* [Your assignment]:
Read the lines of the data below and retrieve those with "scrofa".

* [Data extract]:
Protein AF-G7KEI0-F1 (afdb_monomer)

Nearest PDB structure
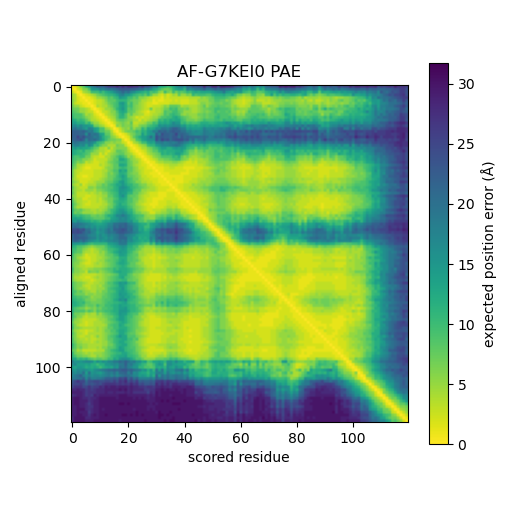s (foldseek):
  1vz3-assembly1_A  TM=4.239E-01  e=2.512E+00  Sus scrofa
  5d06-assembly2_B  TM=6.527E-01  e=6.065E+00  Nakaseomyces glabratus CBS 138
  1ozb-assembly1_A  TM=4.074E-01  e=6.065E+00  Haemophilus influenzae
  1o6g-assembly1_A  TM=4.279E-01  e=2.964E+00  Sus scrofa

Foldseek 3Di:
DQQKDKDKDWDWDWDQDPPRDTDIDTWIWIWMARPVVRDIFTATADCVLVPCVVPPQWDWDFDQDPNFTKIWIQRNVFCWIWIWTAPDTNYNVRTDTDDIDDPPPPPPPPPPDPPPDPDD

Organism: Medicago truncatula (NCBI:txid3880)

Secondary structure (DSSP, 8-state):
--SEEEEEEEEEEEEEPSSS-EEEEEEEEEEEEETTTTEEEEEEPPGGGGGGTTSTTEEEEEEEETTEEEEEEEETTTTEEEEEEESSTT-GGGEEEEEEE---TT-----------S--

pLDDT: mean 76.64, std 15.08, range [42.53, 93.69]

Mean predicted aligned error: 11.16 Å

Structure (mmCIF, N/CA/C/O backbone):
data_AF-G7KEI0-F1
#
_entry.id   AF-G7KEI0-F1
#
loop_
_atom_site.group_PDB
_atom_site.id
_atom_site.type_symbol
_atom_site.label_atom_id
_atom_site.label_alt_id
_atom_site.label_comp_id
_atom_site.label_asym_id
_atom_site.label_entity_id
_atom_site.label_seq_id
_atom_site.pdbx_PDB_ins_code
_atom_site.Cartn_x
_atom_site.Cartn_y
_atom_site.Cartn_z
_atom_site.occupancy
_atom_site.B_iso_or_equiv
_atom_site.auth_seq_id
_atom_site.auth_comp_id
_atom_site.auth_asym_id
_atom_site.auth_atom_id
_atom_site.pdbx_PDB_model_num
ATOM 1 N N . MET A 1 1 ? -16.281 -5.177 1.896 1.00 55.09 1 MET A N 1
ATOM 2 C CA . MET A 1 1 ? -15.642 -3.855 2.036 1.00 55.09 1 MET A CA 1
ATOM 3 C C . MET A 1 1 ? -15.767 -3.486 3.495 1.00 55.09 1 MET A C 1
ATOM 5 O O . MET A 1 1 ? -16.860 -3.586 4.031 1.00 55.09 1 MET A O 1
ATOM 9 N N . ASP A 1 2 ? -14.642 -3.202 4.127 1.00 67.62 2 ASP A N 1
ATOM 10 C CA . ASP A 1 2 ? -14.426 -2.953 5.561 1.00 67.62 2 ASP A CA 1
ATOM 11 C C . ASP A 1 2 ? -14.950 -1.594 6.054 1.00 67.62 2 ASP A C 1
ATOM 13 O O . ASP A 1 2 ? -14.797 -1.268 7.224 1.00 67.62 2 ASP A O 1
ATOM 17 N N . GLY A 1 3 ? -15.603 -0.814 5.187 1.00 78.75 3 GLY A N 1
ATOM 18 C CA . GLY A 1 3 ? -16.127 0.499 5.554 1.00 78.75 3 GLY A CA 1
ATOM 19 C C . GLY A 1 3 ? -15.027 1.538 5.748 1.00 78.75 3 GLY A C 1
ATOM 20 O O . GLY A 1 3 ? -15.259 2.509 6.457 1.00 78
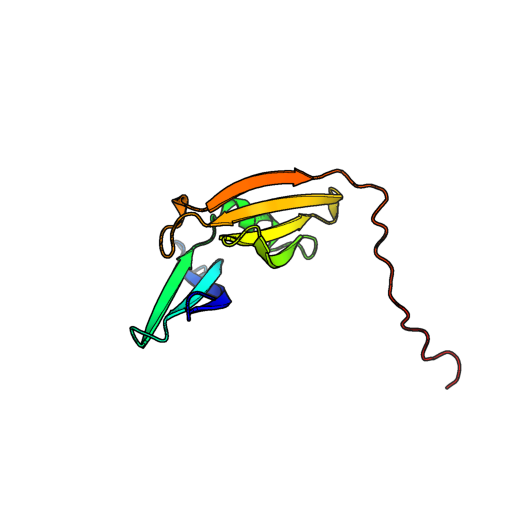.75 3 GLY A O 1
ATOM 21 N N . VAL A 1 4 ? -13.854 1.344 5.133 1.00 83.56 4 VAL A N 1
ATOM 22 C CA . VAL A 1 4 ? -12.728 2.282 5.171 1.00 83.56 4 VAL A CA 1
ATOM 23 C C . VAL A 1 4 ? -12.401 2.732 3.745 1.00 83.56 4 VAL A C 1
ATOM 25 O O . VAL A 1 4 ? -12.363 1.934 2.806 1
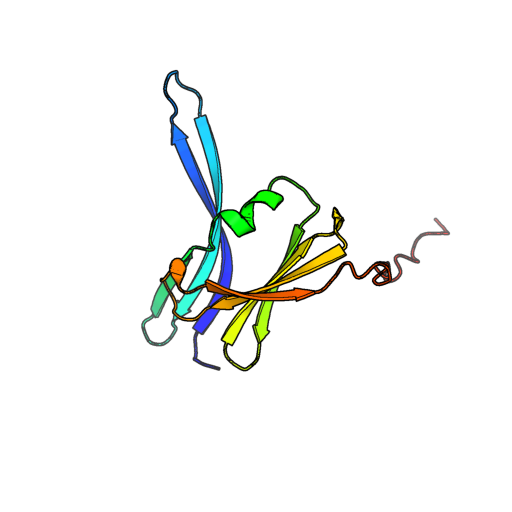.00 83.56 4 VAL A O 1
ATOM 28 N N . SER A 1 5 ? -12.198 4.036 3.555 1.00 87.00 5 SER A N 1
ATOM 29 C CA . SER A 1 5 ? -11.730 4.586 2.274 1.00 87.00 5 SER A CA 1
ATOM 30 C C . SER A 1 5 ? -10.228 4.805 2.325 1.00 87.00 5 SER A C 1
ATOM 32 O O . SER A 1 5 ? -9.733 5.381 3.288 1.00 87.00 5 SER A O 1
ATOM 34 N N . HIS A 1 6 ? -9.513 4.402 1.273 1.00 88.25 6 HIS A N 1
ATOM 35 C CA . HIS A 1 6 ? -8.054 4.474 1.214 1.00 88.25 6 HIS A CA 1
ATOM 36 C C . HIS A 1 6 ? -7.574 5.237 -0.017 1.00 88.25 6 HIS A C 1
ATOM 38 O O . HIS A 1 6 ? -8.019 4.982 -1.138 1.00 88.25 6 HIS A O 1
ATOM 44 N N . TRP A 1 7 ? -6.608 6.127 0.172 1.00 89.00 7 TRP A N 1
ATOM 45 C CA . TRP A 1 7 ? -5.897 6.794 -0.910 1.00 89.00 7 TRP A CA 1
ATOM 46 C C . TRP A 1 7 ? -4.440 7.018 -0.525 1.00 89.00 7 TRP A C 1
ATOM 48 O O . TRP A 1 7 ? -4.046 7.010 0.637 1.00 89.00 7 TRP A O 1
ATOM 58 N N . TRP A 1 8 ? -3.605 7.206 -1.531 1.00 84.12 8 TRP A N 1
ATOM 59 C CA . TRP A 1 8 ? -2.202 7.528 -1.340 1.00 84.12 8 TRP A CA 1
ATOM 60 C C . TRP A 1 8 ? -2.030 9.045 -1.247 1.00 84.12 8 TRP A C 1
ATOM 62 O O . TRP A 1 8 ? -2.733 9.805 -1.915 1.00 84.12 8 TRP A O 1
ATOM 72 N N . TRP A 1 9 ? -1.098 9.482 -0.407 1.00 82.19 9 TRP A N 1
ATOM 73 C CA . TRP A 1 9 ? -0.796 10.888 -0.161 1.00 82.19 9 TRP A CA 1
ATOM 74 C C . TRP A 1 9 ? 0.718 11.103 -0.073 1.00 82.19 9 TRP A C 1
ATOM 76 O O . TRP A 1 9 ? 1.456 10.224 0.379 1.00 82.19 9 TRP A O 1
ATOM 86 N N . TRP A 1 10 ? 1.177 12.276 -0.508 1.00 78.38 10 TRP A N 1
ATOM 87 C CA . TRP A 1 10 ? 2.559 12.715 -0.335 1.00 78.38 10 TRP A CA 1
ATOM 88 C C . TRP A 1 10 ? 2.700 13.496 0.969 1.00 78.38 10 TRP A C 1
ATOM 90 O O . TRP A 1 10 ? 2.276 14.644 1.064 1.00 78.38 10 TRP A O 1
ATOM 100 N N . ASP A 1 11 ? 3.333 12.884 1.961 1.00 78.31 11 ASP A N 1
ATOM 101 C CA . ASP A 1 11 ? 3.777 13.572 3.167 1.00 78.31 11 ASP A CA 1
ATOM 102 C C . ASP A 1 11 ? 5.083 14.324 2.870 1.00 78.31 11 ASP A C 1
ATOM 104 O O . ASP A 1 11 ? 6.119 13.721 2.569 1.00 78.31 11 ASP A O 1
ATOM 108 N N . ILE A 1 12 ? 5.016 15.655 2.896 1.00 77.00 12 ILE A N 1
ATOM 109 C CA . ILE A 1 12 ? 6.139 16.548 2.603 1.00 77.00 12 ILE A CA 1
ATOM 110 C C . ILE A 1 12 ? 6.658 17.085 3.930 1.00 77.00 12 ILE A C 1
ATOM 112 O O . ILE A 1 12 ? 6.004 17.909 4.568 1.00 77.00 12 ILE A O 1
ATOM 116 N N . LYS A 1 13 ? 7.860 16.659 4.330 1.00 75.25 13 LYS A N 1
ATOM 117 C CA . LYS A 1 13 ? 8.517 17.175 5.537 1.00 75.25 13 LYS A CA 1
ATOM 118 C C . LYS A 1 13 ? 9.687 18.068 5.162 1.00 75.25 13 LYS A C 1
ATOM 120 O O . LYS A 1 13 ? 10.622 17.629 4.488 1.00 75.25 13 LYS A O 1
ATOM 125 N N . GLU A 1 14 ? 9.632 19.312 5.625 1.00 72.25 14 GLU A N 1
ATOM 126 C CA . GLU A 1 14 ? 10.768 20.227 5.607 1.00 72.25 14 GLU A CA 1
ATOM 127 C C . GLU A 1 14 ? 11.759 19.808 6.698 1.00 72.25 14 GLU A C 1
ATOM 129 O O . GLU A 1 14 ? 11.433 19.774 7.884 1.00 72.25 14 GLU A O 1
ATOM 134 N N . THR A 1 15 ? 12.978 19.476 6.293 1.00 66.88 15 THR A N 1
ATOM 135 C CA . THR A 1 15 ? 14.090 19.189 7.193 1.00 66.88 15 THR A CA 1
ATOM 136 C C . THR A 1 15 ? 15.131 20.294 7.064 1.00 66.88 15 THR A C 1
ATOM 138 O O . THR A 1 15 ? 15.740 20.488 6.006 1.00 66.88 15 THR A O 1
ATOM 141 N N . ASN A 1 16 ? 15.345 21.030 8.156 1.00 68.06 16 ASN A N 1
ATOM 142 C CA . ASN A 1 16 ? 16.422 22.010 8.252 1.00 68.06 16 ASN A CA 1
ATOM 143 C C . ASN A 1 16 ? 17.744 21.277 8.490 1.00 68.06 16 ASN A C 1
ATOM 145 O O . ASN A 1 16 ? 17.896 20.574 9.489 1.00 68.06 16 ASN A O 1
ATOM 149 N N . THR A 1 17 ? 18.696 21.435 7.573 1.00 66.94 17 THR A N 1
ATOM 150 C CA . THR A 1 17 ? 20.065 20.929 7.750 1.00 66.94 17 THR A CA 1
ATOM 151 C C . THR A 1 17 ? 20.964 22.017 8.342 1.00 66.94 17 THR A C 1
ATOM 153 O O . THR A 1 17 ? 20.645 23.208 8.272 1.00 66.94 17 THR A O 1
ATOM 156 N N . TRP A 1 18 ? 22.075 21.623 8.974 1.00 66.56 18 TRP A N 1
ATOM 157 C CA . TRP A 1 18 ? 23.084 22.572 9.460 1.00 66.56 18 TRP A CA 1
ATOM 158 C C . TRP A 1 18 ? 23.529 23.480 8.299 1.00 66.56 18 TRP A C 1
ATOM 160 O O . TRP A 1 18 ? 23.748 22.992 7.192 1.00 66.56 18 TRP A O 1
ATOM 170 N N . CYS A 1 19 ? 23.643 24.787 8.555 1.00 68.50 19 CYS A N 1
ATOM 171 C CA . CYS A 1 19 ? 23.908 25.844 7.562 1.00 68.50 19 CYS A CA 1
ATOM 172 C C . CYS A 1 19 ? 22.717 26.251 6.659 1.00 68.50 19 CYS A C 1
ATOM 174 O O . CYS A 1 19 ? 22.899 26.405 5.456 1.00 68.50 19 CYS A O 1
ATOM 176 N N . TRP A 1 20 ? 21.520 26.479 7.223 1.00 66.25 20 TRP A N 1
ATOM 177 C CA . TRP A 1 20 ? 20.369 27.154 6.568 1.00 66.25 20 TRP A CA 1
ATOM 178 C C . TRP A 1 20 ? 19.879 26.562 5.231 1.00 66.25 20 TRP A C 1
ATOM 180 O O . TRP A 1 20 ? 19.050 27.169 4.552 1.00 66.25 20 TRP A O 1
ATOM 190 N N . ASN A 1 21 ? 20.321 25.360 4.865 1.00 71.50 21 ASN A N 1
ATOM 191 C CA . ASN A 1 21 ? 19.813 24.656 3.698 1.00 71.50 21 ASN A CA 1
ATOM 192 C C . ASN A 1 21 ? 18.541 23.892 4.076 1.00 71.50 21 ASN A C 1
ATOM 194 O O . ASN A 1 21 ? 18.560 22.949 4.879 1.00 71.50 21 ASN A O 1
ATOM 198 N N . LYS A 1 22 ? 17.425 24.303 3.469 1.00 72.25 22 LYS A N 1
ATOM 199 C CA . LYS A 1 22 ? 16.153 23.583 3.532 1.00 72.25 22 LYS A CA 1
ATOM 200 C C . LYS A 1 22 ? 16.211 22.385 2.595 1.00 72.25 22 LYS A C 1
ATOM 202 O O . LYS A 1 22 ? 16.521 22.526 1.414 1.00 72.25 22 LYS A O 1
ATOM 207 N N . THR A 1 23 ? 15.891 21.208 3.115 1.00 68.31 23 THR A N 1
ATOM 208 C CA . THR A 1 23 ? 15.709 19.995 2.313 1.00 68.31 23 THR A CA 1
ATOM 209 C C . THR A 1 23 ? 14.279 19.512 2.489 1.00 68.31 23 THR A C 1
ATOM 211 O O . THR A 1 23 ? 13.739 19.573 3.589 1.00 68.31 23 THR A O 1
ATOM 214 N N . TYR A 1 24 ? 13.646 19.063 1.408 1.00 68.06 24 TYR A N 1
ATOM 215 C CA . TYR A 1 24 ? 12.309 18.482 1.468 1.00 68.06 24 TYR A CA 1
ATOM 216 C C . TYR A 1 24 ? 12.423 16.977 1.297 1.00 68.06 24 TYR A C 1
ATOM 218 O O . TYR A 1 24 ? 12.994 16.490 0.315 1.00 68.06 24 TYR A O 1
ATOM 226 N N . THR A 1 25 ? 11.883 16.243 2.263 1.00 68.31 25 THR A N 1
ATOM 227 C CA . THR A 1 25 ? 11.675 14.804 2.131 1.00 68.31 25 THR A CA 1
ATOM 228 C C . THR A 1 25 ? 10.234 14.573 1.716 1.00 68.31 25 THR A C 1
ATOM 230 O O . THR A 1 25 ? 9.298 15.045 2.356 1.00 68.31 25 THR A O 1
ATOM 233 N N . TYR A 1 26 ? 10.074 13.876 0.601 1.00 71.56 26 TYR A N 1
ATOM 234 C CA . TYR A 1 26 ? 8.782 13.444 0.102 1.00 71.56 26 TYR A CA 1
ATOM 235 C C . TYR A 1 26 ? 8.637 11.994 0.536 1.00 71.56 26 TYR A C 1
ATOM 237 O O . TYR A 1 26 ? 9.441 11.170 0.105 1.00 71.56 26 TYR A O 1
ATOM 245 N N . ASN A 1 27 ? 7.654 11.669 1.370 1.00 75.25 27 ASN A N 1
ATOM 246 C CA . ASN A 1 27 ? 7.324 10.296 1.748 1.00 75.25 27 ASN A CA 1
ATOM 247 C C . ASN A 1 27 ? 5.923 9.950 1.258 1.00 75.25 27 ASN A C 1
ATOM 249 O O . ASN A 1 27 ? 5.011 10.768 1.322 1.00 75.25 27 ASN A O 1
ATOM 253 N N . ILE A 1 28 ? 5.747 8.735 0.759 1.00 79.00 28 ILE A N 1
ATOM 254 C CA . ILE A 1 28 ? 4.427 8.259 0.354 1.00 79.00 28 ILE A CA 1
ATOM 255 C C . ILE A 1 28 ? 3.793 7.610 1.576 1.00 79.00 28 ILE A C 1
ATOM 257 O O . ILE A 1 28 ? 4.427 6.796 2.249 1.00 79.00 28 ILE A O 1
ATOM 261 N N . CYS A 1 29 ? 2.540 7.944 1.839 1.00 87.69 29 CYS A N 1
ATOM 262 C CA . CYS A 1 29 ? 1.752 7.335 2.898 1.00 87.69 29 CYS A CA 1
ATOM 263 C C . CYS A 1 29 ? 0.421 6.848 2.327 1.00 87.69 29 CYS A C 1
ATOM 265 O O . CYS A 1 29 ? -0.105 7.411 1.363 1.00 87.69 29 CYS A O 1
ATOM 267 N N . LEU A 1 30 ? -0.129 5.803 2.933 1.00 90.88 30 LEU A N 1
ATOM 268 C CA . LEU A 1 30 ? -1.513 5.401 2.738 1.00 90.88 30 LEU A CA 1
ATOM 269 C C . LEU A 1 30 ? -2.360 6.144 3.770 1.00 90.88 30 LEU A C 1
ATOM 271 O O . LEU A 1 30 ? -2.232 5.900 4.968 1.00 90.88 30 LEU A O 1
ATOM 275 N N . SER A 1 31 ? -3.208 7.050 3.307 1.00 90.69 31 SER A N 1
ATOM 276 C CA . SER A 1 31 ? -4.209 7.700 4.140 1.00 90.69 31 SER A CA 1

* [Exercise solution]:
  1vz3-assembly1_A  TM=4.239E-01  e=2.512E+00  Sus scrofa
  1o6g-assembly1_A  TM=4.279E-01  e=2.964E+00  Sus scrofa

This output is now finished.